◆ **The task**: Look below for the line holding "ATOM 127 C C" and the line holding "ATOM 139 N N". Transcribe exactly those lines and all lines between them, nothing more.

◆ **Exercise data**:
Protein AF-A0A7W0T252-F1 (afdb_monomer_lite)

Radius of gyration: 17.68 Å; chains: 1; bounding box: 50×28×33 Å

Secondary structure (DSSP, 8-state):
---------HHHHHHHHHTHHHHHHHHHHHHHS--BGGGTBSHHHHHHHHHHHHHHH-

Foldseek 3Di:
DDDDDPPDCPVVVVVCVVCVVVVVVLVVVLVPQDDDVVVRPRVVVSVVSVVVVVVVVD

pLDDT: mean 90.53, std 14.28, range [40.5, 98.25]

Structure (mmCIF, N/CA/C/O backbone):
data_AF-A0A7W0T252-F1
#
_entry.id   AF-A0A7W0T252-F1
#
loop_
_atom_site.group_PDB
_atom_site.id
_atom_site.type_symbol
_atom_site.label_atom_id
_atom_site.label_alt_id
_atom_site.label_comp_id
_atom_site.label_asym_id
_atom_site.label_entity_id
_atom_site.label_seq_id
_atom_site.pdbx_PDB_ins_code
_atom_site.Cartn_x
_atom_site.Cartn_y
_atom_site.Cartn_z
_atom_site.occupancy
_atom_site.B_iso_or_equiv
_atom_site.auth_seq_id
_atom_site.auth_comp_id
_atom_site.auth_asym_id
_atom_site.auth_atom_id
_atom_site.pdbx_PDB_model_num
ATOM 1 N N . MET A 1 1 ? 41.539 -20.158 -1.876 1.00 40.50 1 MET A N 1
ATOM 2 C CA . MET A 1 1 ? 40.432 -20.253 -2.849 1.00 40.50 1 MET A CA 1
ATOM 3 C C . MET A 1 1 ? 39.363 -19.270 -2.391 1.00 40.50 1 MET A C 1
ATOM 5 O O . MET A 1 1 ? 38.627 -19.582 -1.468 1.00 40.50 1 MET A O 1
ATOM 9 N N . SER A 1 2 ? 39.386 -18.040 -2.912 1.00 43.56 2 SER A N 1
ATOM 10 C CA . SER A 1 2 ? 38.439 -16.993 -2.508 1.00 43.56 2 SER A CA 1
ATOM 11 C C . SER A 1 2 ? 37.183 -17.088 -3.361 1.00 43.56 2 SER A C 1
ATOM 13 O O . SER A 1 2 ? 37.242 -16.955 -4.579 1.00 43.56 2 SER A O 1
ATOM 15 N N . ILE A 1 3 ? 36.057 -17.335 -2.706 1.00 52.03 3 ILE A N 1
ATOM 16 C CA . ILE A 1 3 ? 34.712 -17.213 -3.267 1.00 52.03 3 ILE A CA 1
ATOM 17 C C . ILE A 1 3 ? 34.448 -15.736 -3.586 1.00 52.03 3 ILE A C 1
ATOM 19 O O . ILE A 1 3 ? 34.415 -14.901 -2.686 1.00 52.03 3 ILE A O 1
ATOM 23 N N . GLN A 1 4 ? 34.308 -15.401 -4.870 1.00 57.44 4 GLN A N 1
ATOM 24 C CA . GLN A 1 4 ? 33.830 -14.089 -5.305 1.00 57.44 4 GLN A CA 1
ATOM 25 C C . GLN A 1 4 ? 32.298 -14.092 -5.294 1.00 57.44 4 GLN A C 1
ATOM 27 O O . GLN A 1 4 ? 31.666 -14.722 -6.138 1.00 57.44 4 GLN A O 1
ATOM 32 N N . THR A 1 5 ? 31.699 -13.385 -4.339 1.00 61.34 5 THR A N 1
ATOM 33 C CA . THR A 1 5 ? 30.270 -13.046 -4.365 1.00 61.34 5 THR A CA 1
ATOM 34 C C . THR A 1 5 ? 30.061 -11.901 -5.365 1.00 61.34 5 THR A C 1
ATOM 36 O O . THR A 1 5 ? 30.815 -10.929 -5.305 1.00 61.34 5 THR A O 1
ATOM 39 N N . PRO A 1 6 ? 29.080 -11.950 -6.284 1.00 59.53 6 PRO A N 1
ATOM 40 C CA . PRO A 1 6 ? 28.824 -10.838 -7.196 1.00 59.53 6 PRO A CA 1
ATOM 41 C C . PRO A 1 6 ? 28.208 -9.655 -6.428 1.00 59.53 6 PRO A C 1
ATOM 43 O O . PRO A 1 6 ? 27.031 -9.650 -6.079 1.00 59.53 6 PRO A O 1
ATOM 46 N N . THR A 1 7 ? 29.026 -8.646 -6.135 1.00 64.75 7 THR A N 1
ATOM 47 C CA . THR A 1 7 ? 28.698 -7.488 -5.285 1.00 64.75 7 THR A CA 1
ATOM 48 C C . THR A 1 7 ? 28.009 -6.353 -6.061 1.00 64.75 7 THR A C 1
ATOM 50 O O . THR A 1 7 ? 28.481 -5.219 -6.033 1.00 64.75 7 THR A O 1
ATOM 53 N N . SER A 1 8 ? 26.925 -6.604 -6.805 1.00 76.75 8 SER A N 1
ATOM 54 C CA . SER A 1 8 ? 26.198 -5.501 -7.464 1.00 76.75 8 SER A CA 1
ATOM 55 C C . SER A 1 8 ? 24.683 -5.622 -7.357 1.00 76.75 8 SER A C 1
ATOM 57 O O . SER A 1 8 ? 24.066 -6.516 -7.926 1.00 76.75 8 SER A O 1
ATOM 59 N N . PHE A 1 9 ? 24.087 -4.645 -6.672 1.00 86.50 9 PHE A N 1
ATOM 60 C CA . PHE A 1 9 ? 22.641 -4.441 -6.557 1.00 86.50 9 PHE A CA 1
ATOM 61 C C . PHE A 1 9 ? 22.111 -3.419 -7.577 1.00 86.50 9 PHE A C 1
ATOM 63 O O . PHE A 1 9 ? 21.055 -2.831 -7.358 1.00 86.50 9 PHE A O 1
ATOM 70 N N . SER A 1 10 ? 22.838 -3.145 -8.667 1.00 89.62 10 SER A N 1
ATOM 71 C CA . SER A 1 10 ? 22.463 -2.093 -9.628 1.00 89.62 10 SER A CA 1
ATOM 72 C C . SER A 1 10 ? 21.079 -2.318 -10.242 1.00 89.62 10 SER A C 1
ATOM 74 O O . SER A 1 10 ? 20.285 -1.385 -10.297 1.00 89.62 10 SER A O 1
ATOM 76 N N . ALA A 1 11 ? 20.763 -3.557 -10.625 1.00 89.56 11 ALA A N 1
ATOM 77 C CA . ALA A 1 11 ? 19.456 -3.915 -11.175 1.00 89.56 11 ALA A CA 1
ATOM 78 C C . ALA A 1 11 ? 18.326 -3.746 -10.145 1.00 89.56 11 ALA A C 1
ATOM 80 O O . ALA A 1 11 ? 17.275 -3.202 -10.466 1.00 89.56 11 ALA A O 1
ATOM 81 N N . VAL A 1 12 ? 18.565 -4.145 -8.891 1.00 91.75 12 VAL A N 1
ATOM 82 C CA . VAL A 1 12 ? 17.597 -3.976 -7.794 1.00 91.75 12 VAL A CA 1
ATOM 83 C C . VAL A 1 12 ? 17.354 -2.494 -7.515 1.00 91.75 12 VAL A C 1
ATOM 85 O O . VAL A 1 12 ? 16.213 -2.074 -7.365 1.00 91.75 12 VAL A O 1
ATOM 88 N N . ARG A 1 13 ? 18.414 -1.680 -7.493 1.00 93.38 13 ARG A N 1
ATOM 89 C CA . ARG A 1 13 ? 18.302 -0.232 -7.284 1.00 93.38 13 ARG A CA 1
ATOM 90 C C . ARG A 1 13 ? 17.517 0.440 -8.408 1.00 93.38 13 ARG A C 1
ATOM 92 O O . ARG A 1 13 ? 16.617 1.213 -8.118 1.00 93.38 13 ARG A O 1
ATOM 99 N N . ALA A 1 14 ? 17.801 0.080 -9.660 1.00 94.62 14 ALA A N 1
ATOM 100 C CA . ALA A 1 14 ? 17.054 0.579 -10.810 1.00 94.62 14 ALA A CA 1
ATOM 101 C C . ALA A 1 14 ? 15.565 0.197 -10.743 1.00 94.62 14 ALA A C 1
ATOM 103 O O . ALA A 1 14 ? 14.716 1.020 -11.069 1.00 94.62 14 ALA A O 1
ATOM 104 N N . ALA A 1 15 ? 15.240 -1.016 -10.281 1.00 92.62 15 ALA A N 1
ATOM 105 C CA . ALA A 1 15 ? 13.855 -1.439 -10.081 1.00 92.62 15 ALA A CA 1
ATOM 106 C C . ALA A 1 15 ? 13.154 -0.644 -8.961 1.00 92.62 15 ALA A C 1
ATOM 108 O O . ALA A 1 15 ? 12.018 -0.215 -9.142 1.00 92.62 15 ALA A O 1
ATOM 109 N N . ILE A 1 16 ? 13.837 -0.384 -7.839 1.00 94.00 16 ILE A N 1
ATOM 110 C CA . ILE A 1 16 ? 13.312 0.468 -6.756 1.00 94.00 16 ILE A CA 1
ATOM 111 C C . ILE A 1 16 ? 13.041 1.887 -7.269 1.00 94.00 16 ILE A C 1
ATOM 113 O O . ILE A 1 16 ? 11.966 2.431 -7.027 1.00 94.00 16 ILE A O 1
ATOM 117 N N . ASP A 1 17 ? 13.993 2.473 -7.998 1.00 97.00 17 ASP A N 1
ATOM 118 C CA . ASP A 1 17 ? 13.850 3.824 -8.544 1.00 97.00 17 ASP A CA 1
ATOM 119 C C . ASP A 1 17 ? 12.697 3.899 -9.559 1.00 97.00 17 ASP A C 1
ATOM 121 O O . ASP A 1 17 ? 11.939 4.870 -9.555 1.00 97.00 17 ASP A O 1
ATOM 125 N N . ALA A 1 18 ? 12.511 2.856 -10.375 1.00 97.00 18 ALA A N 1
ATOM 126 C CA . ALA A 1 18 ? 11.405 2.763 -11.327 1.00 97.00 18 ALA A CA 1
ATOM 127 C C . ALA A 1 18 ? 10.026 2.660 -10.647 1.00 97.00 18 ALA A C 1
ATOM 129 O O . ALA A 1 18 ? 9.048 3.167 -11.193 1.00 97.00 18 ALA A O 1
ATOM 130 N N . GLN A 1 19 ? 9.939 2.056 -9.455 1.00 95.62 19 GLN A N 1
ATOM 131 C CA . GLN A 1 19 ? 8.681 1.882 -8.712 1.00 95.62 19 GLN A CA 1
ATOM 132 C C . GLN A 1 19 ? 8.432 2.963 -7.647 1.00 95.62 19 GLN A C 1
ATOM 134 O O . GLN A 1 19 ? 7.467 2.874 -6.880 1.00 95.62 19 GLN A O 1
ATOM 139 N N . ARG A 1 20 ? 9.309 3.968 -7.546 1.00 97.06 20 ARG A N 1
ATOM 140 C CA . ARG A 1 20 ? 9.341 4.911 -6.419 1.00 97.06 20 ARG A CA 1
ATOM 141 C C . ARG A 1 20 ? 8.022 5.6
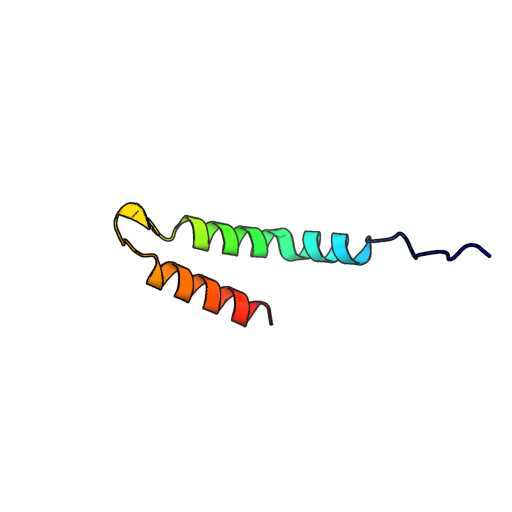51 -6.216 1.00 97.06 20 ARG A C 1
ATOM 143 O O . ARG A 1 20 ? 7.541 5.739 -5.089 1.00 97.06 20 ARG A O 1
ATOM 1
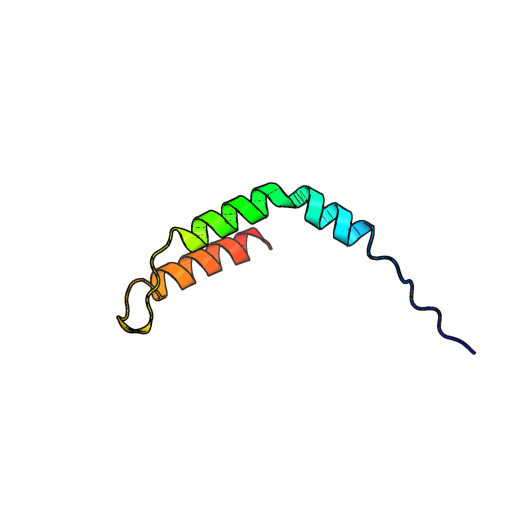50 N N . ASP A 1 21 ? 
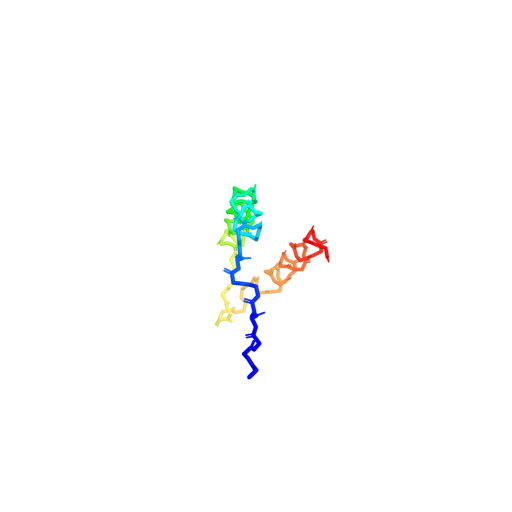7.444 6.174 -7.291 1.00 98.19 21 ASP A N 1
ATOM 151 C CA . ASP A 1 21 ? 6.243 7.008 -7.209 1.00 98.19 21 ASP A CA 1
ATOM 152 C C . ASP A 1 21 ? 5.006 6.172 -6.842 1.00 98.19 21 ASP A C 1
ATOM 154 O O . ASP A 1 21 ? 4.173 6.609 -6.049 1.00 98.19 21 ASP A O 1
ATOM 158 N N . GLU A 1 22 ? 4.921 4.936 -7.340 1.00 96.25 22 GLU A N 1
ATOM 159 C CA . GLU A 1 22 ? 3.861 3.998 -6.959 1.00 96.25 22 GLU A CA 1
ATOM 160 C C . GLU A 1 22 ? 4.003 3.545 -5.503 1.00 96.25 22 GLU A C 1
ATOM 162 O O . GLU A 1 22 ? 3.029 3.558 -4.755 1.00 96.25 22 GLU A O 1
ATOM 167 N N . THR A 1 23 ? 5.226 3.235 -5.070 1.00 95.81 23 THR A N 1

◆ **Exercise result**:
ATOM 127 C C . ALA A 1 18 ? 10.026 2.660 -10.647 1.00 97.00 18 ALA A C 1
ATOM 129 O O . ALA A 1 18 ? 9.048 3.167 -11.193 1.00 97.00 18 ALA A O 1
ATOM 130 N N . GLN A 1 19 ? 9.939 2.056 -9.455 1.00 95.62 19 GLN A N 1
ATOM 131 C CA . GLN A 1 19 ? 8.681 1.882 -8.712 1.00 95.62 19 GLN A CA 1
ATOM 132 C C . GLN A 1 19 ? 8.432 2.963 -7.647 1.00 95.62 19 GLN A C 1
ATOM 134 O O . GLN A 1 19 ? 7.467 2.874 -6.880 1.00 95.62 19 GLN A O 1
ATOM 139 N N . ARG A 1 20 ? 9.309 3.968 -7.546 1.00 97.06 20 ARG A N 1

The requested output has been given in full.